Opinión
Las uvas de Isabel y Pedro
De niño, saber que has de morir, me parecía una infinitud de lejanía. Hoy, cuatro años después del covid el tiempo apenas fue ayer cuando morir significaba no poder velar a tus muertos porque estaba prohibido. Fueron miles los almerienses que no pudieron vivir la muerte de sus seres queridos, miles los que quedaron sumidos en un duelo que no terminó porque nunca empezó. Hoy ya nadie quiere hablar de estas cosas, pero dentro de unos días, el día de difuntos, los cementerios se convertirán en un inmenso ser vivo de duelos, recuerdos y memorias porque es una necesidad, al menos una vez al año, celebrar que los muertos florecen en la vida de los vivos. En los países latinoamericanos el rito de los cementerios tiene particularidades culturales, producto del sincretismo cultural e influencia hispana o portuguesa. Ejerciendo yo en el Instituto Cervantes de Brasil acompañé a un colega en el “Dia de los Finados”-como así llaman allí a esta fiesta nacional- al cementerio de Santo Amaro, asomado a la hermosa ciudad de Olinda. Aquel hermoso cementerio parecía un inmenso ser vivo guardando memorias y cenizas de sus seres amados, rebosante de margaritas y lirios pero, sobre todo, de crisantemos que allí florece ahora y simbolizan la eternidad y la fidelidad. Ese día, por respeto a sus seres queridos se reúne la familia en intimidad y, para honrarlos, encienden mariposas de llamas cimbreantes en un tazón de aceite colocado bajo las fotos sepias de sus abuelos, padres o parientes muertos, cuyos rostros me parecían sonreír con gestos desconcertantes con el titileo de las mariposas.

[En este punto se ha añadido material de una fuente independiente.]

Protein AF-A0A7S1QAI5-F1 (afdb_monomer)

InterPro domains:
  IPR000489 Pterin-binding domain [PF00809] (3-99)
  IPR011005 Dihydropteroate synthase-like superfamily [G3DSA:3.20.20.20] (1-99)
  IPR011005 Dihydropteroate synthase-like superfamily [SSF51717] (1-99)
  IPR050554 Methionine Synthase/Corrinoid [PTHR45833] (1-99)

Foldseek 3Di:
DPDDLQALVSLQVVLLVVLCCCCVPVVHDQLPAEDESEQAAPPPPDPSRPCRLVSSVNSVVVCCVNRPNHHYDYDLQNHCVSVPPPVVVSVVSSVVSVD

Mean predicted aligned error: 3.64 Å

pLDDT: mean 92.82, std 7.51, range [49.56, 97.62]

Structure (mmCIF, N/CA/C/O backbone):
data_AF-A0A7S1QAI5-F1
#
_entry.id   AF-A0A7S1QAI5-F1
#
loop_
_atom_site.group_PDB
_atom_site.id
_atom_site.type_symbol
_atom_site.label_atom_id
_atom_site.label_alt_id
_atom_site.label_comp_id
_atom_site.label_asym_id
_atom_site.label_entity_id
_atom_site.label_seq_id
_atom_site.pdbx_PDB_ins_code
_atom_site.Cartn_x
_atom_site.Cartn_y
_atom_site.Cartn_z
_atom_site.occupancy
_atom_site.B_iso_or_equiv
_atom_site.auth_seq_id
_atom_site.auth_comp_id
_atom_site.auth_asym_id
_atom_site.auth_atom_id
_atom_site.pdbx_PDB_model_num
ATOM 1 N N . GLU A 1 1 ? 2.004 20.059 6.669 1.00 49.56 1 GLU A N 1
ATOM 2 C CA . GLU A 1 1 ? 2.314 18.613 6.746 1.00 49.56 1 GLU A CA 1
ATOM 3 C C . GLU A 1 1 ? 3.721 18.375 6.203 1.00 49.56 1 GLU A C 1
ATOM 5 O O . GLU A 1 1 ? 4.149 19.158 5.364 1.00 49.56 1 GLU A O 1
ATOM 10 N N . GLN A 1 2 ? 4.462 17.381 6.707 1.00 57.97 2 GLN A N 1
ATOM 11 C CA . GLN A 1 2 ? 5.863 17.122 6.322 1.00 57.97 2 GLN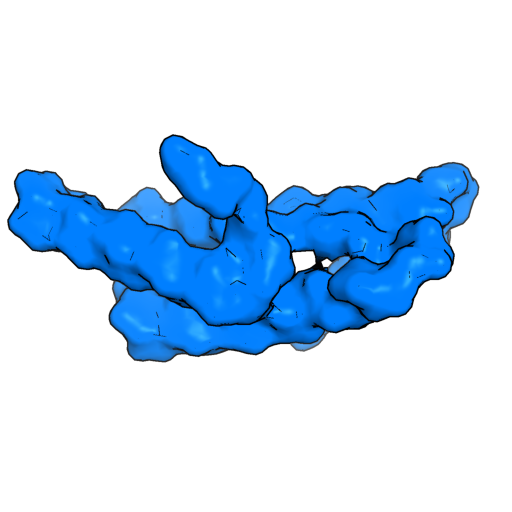 A CA 1
ATOM 12 C C . GLN A 1 2 ? 5.987 16.196 5.094 1.00 57.97 2 GLN A C 1
ATOM 14 O O . GLN A 1 2 ? 6.603 15.142 5.168 1.00 57.97 2 GLN A O 1
ATOM 19 N N . GLY A 1 3 ? 5.402 16.588 3.960 1.00 66.62 3 GLY A N 1
ATOM 20 C CA . GLY A 1 3 ? 5.604 15.884 2.686 1.00 66.62 3 GLY A CA 1
ATOM 21 C C . GLY A 1 3 ? 4.980 14.482 2.590 1.00 66.62 3 GLY A C 1
A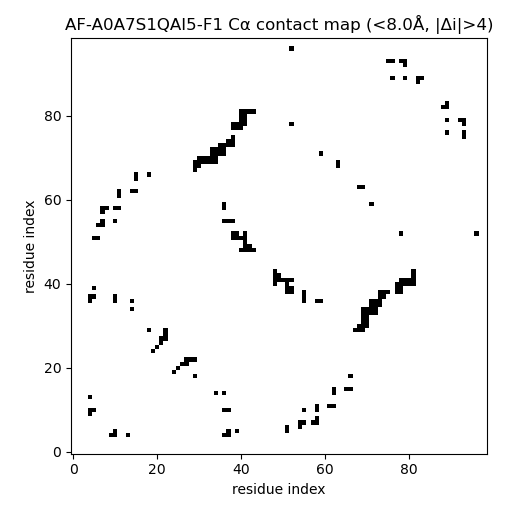TOM 22 O O . GLY A 1 3 ? 4.089 14.117 3.358 1.00 66.62 3 GLY A O 1
ATOM 23 N N . GLN A 1 4 ? 5.417 13.726 1.578 1.00 70.81 4 GLN A N 1
ATOM 24 C CA . GLN A 1 4 ? 4.887 12.410 1.209 1.00 70.81 4 GLN A CA 1
ATOM 25 C C . GLN A 1 4 ? 5.487 11.291 2.073 1.00 70.81 4 GLN A C 1
ATOM 27 O O . GLN A 1 4 ? 6.692 11.260 2.305 1.00 70.81 4 GLN A O 1
ATOM 32 N N . ALA A 1 5 ? 4.655 10.330 2.489 1.00 73.50 5 ALA A N 1
ATOM 33 C CA . ALA A 1 5 ? 5.083 9.141 3.229 1.00 73.50 5 ALA A CA 1
ATOM 34 C C . ALA A 1 5 ? 5.849 8.160 2.318 1.00 73.50 5 ALA A C 1
ATOM 36 O O . ALA A 1 5 ? 5.264 7.224 1.752 1.00 73.50 5 ALA A O 1
ATOM 37 N N . ALA A 1 6 ? 7.142 8.424 2.130 1.00 77.44 6 ALA A N 1
ATOM 38 C CA . ALA A 1 6 ? 8.019 7.633 1.273 1.00 77.44 6 ALA A CA 1
ATOM 39 C C . ALA A 1 6 ? 8.630 6.433 2.010 1.00 77.44 6 ALA A C 1
ATOM 41 O O . ALA A 1 6 ? 8.679 5.348 1.438 1.00 77.44 6 ALA A O 1
ATOM 42 N N . THR A 1 7 ? 9.022 6.601 3.277 1.00 86.88 7 THR A N 1
ATOM 43 C CA . THR A 1 7 ? 9.661 5.548 4.082 1.00 86.88 7 THR A CA 1
ATOM 44 C C . THR A 1 7 ? 8.644 4.622 4.744 1.00 86.88 7 THR A C 1
ATOM 46 O O . THR A 1 7 ? 7.478 4.981 4.947 1.00 86.88 7 THR A O 1
ATOM 49 N N . PHE A 1 8 ? 9.097 3.426 5.117 1.00 90.62 8 PHE A N 1
ATOM 50 C CA . PHE A 1 8 ? 8.338 2.470 5.921 1.00 90.62 8 PHE A CA 1
ATOM 51 C C . PHE A 1 8 ? 7.787 3.104 7.213 1.00 90.62 8 PHE A C 1
ATOM 53 O O . PHE A 1 8 ? 6.588 3.012 7.499 1.00 90.62 8 PHE A O 1
ATOM 60 N N . GLU A 1 9 ? 8.633 3.818 7.959 1.00 92.50 9 GLU A N 1
ATOM 61 C CA . GLU A 1 9 ? 8.284 4.439 9.238 1.00 92.50 9 GLU A CA 1
ATOM 62 C C . GLU A 1 9 ? 7.205 5.511 9.073 1.00 92.50 9 GLU A C 1
ATOM 64 O O . GLU A 1 9 ? 6.272 5.588 9.879 1.00 92.50 9 GLU A O 1
ATOM 69 N N . ASP A 1 10 ? 7.294 6.323 8.017 1.00 91.81 10 ASP A N 1
ATOM 70 C CA . ASP A 1 10 ? 6.308 7.368 7.762 1.00 91.81 10 ASP A CA 1
ATOM 71 C C . ASP A 1 10 ? 4.945 6.789 7.394 1.00 91.81 10 ASP A C 1
ATOM 73 O O . ASP A 1 10 ? 3.927 7.254 7.924 1.00 91.81 10 ASP A O 1
ATOM 77 N N . LYS A 1 11 ? 4.912 5.748 6.550 1.00 93.56 11 LYS A N 1
ATOM 78 C CA . LYS A 1 11 ? 3.669 5.054 6.170 1.00 93.56 11 LYS A CA 1
ATOM 79 C C . LYS A 1 11 ? 2.934 4.548 7.414 1.00 93.56 11 LYS A C 1
ATOM 81 O O . LYS A 1 11 ? 1.746 4.834 7.589 1.00 93.56 11 LYS A O 1
ATOM 86 N N . ILE A 1 12 ? 3.648 3.884 8.324 1.00 95.38 12 ILE A N 1
ATOM 87 C CA . ILE A 1 12 ? 3.081 3.359 9.574 1.00 95.38 12 ILE A CA 1
ATOM 88 C C . ILE A 1 12 ? 2.612 4.489 10.486 1.00 95.38 12 ILE A C 1
ATOM 90 O O . ILE A 1 12 ? 1.458 4.501 10.925 1.00 95.38 12 ILE A O 1
ATOM 94 N N . ARG A 1 13 ? 3.491 5.458 10.765 1.00 95.19 13 ARG A N 1
ATOM 95 C CA . ARG A 1 13 ? 3.222 6.562 11.696 1.00 95.19 13 ARG A CA 1
ATOM 96 C C . ARG A 1 13 ? 1.964 7.331 11.301 1.00 95.19 13 ARG A C 1
ATOM 98 O O . ARG A 1 13 ? 1.156 7.680 12.169 1.00 95.19 13 ARG A O 1
ATOM 105 N N . ILE A 1 14 ? 1.789 7.596 10.007 1.00 94.44 14 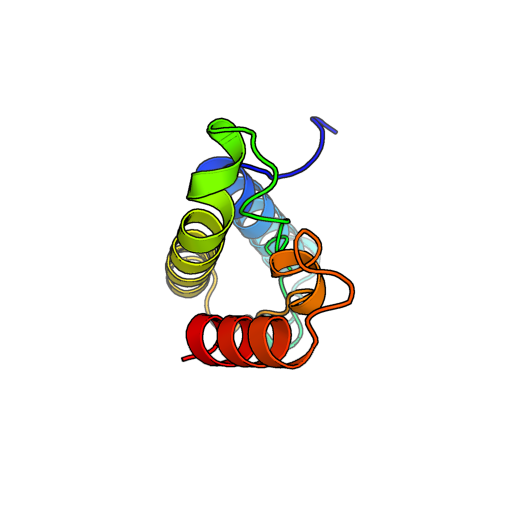ILE A N 1
ATOM 106 C CA . ILE A 1 14 ? 0.647 8.347 9.475 1.00 94.44 14 ILE A CA 1
ATOM 107 C C . ILE A 1 14 ? -0.638 7.516 9.536 1.00 94.44 14 ILE A C 1
ATOM 109 O O . ILE A 1 14 ? -1.652 8.022 10.032 1.00 94.44 14 ILE A O 1
ATOM 113 N N . CYS A 1 15 ? -0.609 6.248 9.118 1.00 95.88 15 CYS A N 1
ATOM 114 C CA . CYS A 1 15 ? -1.794 5.385 9.157 1.00 95.88 15 CYS A CA 1
ATOM 115 C C . CYS A 1 15 ? -2.258 5.128 10.596 1.00 95.88 15 CYS A C 1
ATOM 117 O O . CYS A 1 15 ? -3.430 5.327 10.909 1.00 95.88 15 CYS A O 1
ATOM 119 N N . GLN A 1 16 ? -1.343 4.812 11.517 1.00 96.12 16 GLN A N 1
ATOM 120 C CA . GLN A 1 16 ? -1.677 4.598 12.928 1.00 96.12 16 GLN A CA 1
ATOM 121 C C . GLN A 1 16 ? -2.236 5.858 13.595 1.00 96.12 16 GLN A C 1
ATOM 123 O O . GLN A 1 16 ? -3.178 5.787 14.389 1.00 96.12 16 GLN A O 1
ATOM 128 N N . ARG A 1 17 ? -1.676 7.035 13.284 1.00 95.69 17 ARG A N 1
ATOM 129 C CA . ARG A 1 17 ? -2.222 8.307 13.773 1.00 95.69 17 ARG A CA 1
ATOM 130 C C . ARG A 1 17 ? -3.640 8.527 13.247 1.00 95.69 17 ARG A C 1
ATOM 132 O O . ARG A 1 17 ? -4.506 8.908 14.030 1.00 95.69 17 ARG A O 1
ATOM 139 N N . SER A 1 18 ? -3.873 8.272 11.963 1.00 95.94 18 SER A N 1
ATOM 140 C CA . SER A 1 18 ? -5.187 8.426 11.328 1.00 95.94 18 SER A CA 1
ATOM 141 C C . SER A 1 18 ? -6.210 7.453 11.913 1.00 95.94 18 SER A C 1
ATOM 143 O O . SER A 1 18 ? -7.292 7.878 12.305 1.00 95.94 18 SER A O 1
ATOM 145 N N . TYR A 1 19 ? -5.831 6.186 12.101 1.00 97.06 19 TYR A N 1
ATOM 146 C CA . TYR A 1 19 ? -6.657 5.171 12.755 1.00 97.06 19 TYR A CA 1
ATOM 147 C C . TYR A 1 19 ? -7.096 5.611 14.156 1.00 97.06 19 TYR A C 1
ATOM 149 O O . TYR A 1 19 ? -8.284 5.593 14.470 1.00 97.06 19 TYR A O 1
ATOM 157 N N . ARG A 1 20 ? -6.155 6.085 14.989 1.00 96.38 20 ARG A N 1
ATOM 158 C CA . ARG A 1 20 ? -6.476 6.599 16.332 1.00 96.38 20 ARG A CA 1
ATOM 159 C C . ARG A 1 20 ? -7.434 7.785 16.283 1.00 96.38 20 ARG A C 1
ATOM 161 O O . ARG A 1 20 ? -8.350 7.853 17.090 1.00 96.38 20 ARG A O 1
ATOM 168 N N . LEU A 1 21 ? -7.245 8.716 15.349 1.00 96.44 21 LEU A N 1
ATOM 169 C CA . LEU A 1 21 ? -8.138 9.869 15.216 1.00 96.44 21 LEU A CA 1
ATOM 170 C C . LEU A 1 21 ? -9.556 9.444 14.815 1.00 96.44 21 LEU A C 1
ATOM 172 O O . LEU A 1 21 ? -10.510 9.886 15.450 1.00 96.44 21 LEU A O 1
ATOM 176 N N . LEU A 1 22 ? -9.687 8.563 13.821 1.00 96.94 22 LEU A N 1
ATOM 177 C CA . LEU A 1 22 ? -10.975 8.063 13.337 1.00 96.94 22 LEU A CA 1
ATOM 178 C C . LEU A 1 22 ? -11.716 7.257 14.414 1.00 96.94 22 LEU A C 1
ATOM 180 O O . LEU A 1 22 ? -12.899 7.489 14.650 1.00 96.94 22 LEU A O 1
ATOM 184 N N . ARG A 1 23 ? -11.015 6.368 15.128 1.00 95.38 23 ARG A N 1
ATOM 185 C CA . ARG A 1 23 ? -11.615 5.544 16.189 1.00 95.38 23 ARG A CA 1
ATOM 186 C C . ARG A 1 23 ? -11.941 6.348 17.443 1.00 95.38 23 ARG A C 1
ATOM 188 O O . ARG A 1 23 ? -13.039 6.231 17.966 1.00 95.38 23 ARG A O 1
ATOM 195 N N . SER A 1 24 ? -11.013 7.165 17.941 1.00 93.31 24 SER A N 1
ATOM 196 C CA . SER A 1 24 ? -11.185 7.818 19.245 1.00 93.31 24 SER A CA 1
ATOM 197 C C . SER A 1 24 ? -12.028 9.088 19.198 1.00 93.31 24 SER A C 1
ATOM 199 O O . SER A 1 24 ? -12.621 9.436 20.213 1.00 93.31 24 SER A O 1
ATOM 201 N N . LYS A 1 25 ? -12.060 9.815 18.072 1.00 92.19 25 LYS A N 1
ATOM 202 C CA . LYS A 1 25 ? -12.796 11.090 17.989 1.00 92.19 25 LYS A CA 1
ATOM 203 C C . LYS A 1 25 ? -14.144 10.982 17.293 1.00 92.19 25 LYS A C 1
ATOM 205 O O . LYS A 1 25 ? -15.008 11.807 17.562 1.00 92.19 25 LYS A O 1
ATOM 210 N N . LEU A 1 26 ? -14.293 10.024 16.380 1.00 92.94 26 LEU A N 1
ATOM 211 C CA . LEU A 1 26 ? -15.469 9.913 15.513 1.00 92.94 26 LEU A CA 1
ATOM 212 C C . LEU A 1 26 ? -16.200 8.574 15.668 1.00 92.94 26 LEU A C 1
ATOM 214 O O . LEU A 1 26 ? -17.211 8.382 15.005 1.00 92.94 26 LEU A O 1
ATOM 218 N N . ASP A 1 27 ? -15.673 7.657 16.491 1.00 93.62 27 ASP A N 1
ATOM 219 C CA . ASP A 1 27 ? -16.118 6.258 16.595 1.00 93.62 27 ASP A CA 1
ATOM 220 C C . ASP A 1 27 ? -16.359 5.597 15.227 1.00 93.62 27 ASP A C 1
ATOM 222 O O . ASP A 1 27 ? -17.306 4.848 15.002 1.00 93.62 27 ASP A O 1
ATOM 226 N N . PHE A 1 28 ? -15.480 5.901 14.272 1.00 96.94 28 PHE A N 1
ATOM 227 C CA . PHE A 1 28 ? -15.619 5.412 12.909 1.00 96.94 28 PHE A CA 1
ATOM 228 C C . PHE A 1 28 ? -15.431 3.893 12.881 1.00 96.94 28 PHE A C 1
ATOM 230 O O . PHE A 1 28 ? -14.505 3.370 13.509 1.00 96.94 28 PHE A O 1
ATOM 237 N N . ASN A 1 29 ? -16.280 3.169 12.159 1.00 96.88 29 ASN A N 1
ATOM 238 C CA . ASN A 1 29 ? -16.159 1.721 12.045 1.00 96.88 29 ASN A CA 1
ATOM 239 C C . ASN A 1 29 ? -14.855 1.360 11.301 1.00 96.88 29 ASN A C 1
ATOM 241 O O . ASN A 1 29 ? -14.651 1.817 10.177 1.00 96.88 29 ASN A O 1
ATOM 245 N N . PRO A 1 30 ? -13.952 0.553 11.891 1.00 96.62 30 PRO A N 1
ATOM 246 C CA . PRO A 1 30 ? -12.672 0.237 11.264 1.00 96.62 30 PRO A CA 1
ATOM 247 C C . PRO A 1 30 ? -12.809 -0.525 9.940 1.00 96.62 30 PRO A C 1
ATOM 249 O O . PRO A 1 30 ? -11.947 -0.362 9.082 1.00 96.62 30 PRO A O 1
ATOM 252 N N . ALA A 1 31 ? -13.893 -1.289 9.751 1.00 96.75 31 ALA A N 1
ATOM 253 C CA . ALA A 1 31 ? -14.167 -1.997 8.497 1.00 96.75 31 ALA A CA 1
ATOM 254 C C . ALA A 1 31 ? -14.394 -1.052 7.305 1.00 96.75 31 ALA A C 1
ATOM 256 O O . ALA A 1 31 ? -14.161 -1.442 6.164 1.00 96.75 31 ALA A O 1
ATOM 257 N N . ASP A 1 32 ? -14.777 0.197 7.581 1.00 97.25 32 ASP A N 1
ATOM 258 C CA . ASP A 1 32 ? -14.994 1.237 6.575 1.00 97.25 32 ASP A CA 1
ATOM 259 C C . ASP A 1 32 ? -13.719 2.064 6.306 1.00 97.25 32 ASP A C 1
ATOM 261 O O . ASP A 1 32 ? -13.726 2.992 5.495 1.00 97.25 32 ASP A O 1
ATOM 265 N N . ILE A 1 33 ? -12.601 1.752 6.977 1.00 97.56 33 ILE A N 1
ATOM 266 C CA . ILE A 1 33 ? -11.314 2.424 6.776 1.00 97.56 33 ILE A CA 1
ATOM 267 C C . ILE A 1 33 ? -10.506 1.667 5.721 1.00 97.56 33 ILE A C 1
ATOM 269 O O . ILE A 1 33 ? -10.144 0.502 5.907 1.00 97.56 33 ILE A O 1
ATOM 273 N N . ILE A 1 34 ? -10.152 2.369 4.644 1.00 97.50 34 ILE A N 1
ATOM 274 C CA . ILE A 1 34 ? -9.230 1.887 3.613 1.00 97.50 34 ILE A CA 1
ATOM 275 C C . ILE A 1 34 ? -7.973 2.755 3.648 1.00 97.50 34 ILE A C 1
ATOM 277 O O . ILE A 1 34 ? -8.039 3.953 3.370 1.00 97.50 34 ILE A O 1
ATOM 281 N N . PHE A 1 35 ? -6.827 2.163 3.978 1.00 96.94 35 PHE A N 1
ATOM 282 C CA . PHE A 1 35 ? -5.544 2.859 3.915 1.00 96.94 35 PHE A CA 1
ATOM 283 C C . PHE A 1 35 ? -4.873 2.680 2.556 1.00 96.94 35 PHE A C 1
ATOM 285 O O . PHE A 1 35 ? -4.711 1.558 2.080 1.00 96.94 35 PHE A O 1
ATOM 292 N N . ASP A 1 36 ? -4.414 3.789 1.978 1.00 94.50 36 ASP A N 1
ATOM 293 C CA . ASP A 1 36 ? -3.437 3.785 0.890 1.00 94.50 36 ASP A CA 1
ATOM 294 C C . ASP A 1 36 ? -2.051 4.094 1.468 1.00 94.50 36 ASP A C 1
ATOM 296 O O . ASP A 1 36 ? -1.808 5.177 2.004 1.00 94.50 36 ASP A O 1
ATOM 300 N N . CYS A 1 37 ? -1.145 3.117 1.398 1.00 90.69 37 CYS A N 1
ATOM 301 C CA . CYS A 1 37 ? 0.223 3.247 1.910 1.00 90.69 37 CYS A CA 1
ATOM 302 C C . CYS A 1 37 ? 1.199 3.812 0.862 1.00 90.69 37 CYS A C 1
ATOM 304 O O . CYS A 1 37 ? 2.410 3.728 1.054 1.00 90.69 37 CYS A O 1
ATOM 306 N N . ASN A 1 38 ? 0.695 4.400 -0.226 1.00 90.62 38 ASN A N 1
ATOM 307 C CA . ASN A 1 38 ? 1.425 4.950 -1.366 1.00 90.62 38 ASN A CA 1
ATOM 308 C C . ASN A 1 38 ? 2.318 3.920 -2.067 1.00 90.62 38 ASN A C 1
ATOM 310 O O . ASN A 1 38 ? 3.488 3.750 -1.710 1.00 90.62 38 ASN A O 1
ATOM 314 N N . VAL A 1 39 ? 1.792 3.296 -3.121 1.00 92.75 39 VAL A N 1
ATOM 315 C CA . VAL A 1 39 ? 2.611 2.557 -4.094 1.00 92.75 39 VAL A CA 1
ATOM 316 C C . VAL A 1 39 ? 3.398 3.567 -4.932 1.00 92.75 39 VAL A C 1
ATOM 318 O O . VAL A 1 39 ? 2.807 4.377 -5.653 1.00 92.75 39 VAL A O 1
ATOM 321 N N . LEU A 1 40 ? 4.727 3.533 -4.819 1.00 93.69 40 LEU A N 1
ATOM 322 C CA . LEU A 1 40 ? 5.639 4.449 -5.508 1.00 93.69 40 LEU A CA 1
ATOM 323 C C . LEU A 1 40 ? 6.398 3.739 -6.628 1.00 93.69 40 LEU A C 1
ATOM 325 O O . LEU A 1 40 ? 6.563 2.520 -6.622 1.00 93.69 40 LEU A O 1
ATOM 329 N N . THR A 1 41 ? 6.864 4.529 -7.590 1.00 94.75 41 THR A N 1
ATOM 330 C CA . THR A 1 41 ? 7.608 4.031 -8.749 1.00 94.75 41 THR A CA 1
ATOM 331 C C . THR A 1 41 ? 8.961 3.461 -8.331 1.00 94.75 41 THR A C 1
ATOM 333 O O . THR A 1 41 ? 9.719 4.136 -7.637 1.00 94.75 41 THR A O 1
ATOM 336 N N . ILE A 1 42 ? 9.293 2.264 -8.818 1.00 94.75 42 ILE A N 1
ATOM 337 C CA . ILE A 1 42 ? 10.619 1.647 -8.657 1.00 94.75 42 ILE A CA 1
ATOM 338 C C . ILE A 1 42 ? 11.400 1.651 -9.976 1.00 94.75 42 ILE A C 1
ATOM 340 O O . ILE A 1 42 ? 10.865 1.995 -11.033 1.00 94.75 42 ILE A O 1
ATOM 344 N N . ALA A 1 43 ? 12.677 1.259 -9.924 1.00 93.88 43 ALA A N 1
ATOM 345 C CA . ALA A 1 43 ? 13.562 1.191 -11.091 1.00 93.88 43 ALA A CA 1
ATOM 346 C C . ALA A 1 43 ? 13.687 2.527 -11.854 1.00 93.88 43 ALA A C 1
ATOM 348 O O . ALA A 1 43 ? 13.797 2.556 -13.076 1.00 93.88 43 ALA A O 1
ATOM 349 N N . THR A 1 44 ? 13.680 3.648 -11.132 1.00 93.62 44 THR A N 1
ATOM 350 C CA . THR A 1 44 ? 13.795 4.997 -11.715 1.00 93.62 44 THR A CA 1
ATOM 351 C C . THR A 1 44 ? 15.238 5.405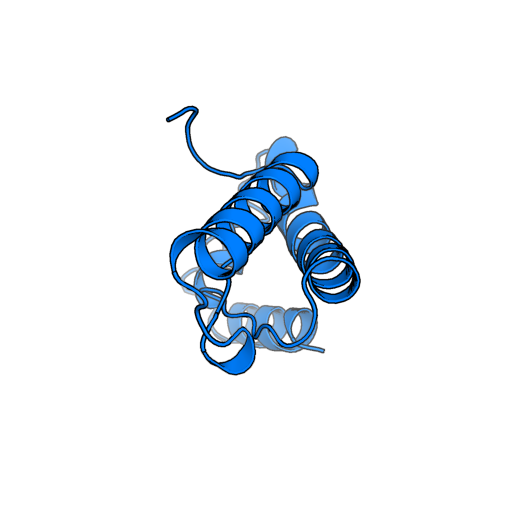 -12.037 1.00 93.62 44 THR A C 1
ATOM 353 O O . THR A 1 44 ? 15.466 6.532 -12.463 1.00 93.62 44 THR A O 1
ATOM 356 N N . GLY A 1 45 ? 16.223 4.543 -11.761 1.00 93.38 45 GLY A N 1
ATOM 357 C CA . GLY A 1 45 ? 17.654 4.874 -11.819 1.00 93.38 45 GLY A CA 1
ATOM 358 C C . GLY A 1 45 ? 18.206 5.562 -10.563 1.00 93.38 45 GLY A C 1
ATOM 359 O O . GLY A 1 45 ? 19.388 5.887 -10.528 1.00 93.38 45 GLY A O 1
ATOM 360 N N . LEU A 1 46 ? 17.376 5.753 -9.533 1.00 92.81 46 LEU A N 1
ATOM 361 C CA . LEU A 1 46 ? 17.747 6.378 -8.262 1.00 92.81 46 LEU A CA 1
ATOM 362 C C . LEU A 1 46 ? 17.789 5.311 -7.149 1.00 92.81 46 LEU A C 1
ATOM 364 O O . LEU A 1 46 ? 16.754 4.683 -6.901 1.00 92.81 46 LEU A O 1
ATOM 368 N N . PRO A 1 47 ? 18.947 5.056 -6.502 1.00 92.56 47 PRO A N 1
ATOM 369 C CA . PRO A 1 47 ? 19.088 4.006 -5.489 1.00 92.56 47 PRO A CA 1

Somos herederos de los grandes mitos clásicos y la literatura medieval que en día tan señalado incluía una bajada al país de los muertos. En la Odisea se describe bien cómo vuelven los muertos a nosotros, de forma etérea, pero deseada. Nos visitan de noche mientras dormimos, pero desde el siglo XVII el racionalismo nos mostró la primacía de la razón para conocer la verdad y, desde entonces, sabemos que los muertos son ya oscuros e invisibles viajeros descansando en paz. No envejecerán como nosotros, la edad no los cansará, ni los años los condenarán, pero al ponerse el sol y por la mañana necesitaremos fantasear loca e inútilmente recordando aquella voz humana de nuestra madre, padre, hijo o esposa a los que invocamos por su nombre para que vuelvan y no recuerden qué somos, de qué estamos hechos y frenen el ardor de esta miga de recuerdos alojados en nuestro interior como un guijarro. Los recordamos para que vuelvan a llenar de aventuras y sueños los zapatos de nuestra infancia cargados de regalos y nos salven de la peor aventura de hoy día: vivir sin sueños, sin haber aprendido a volar.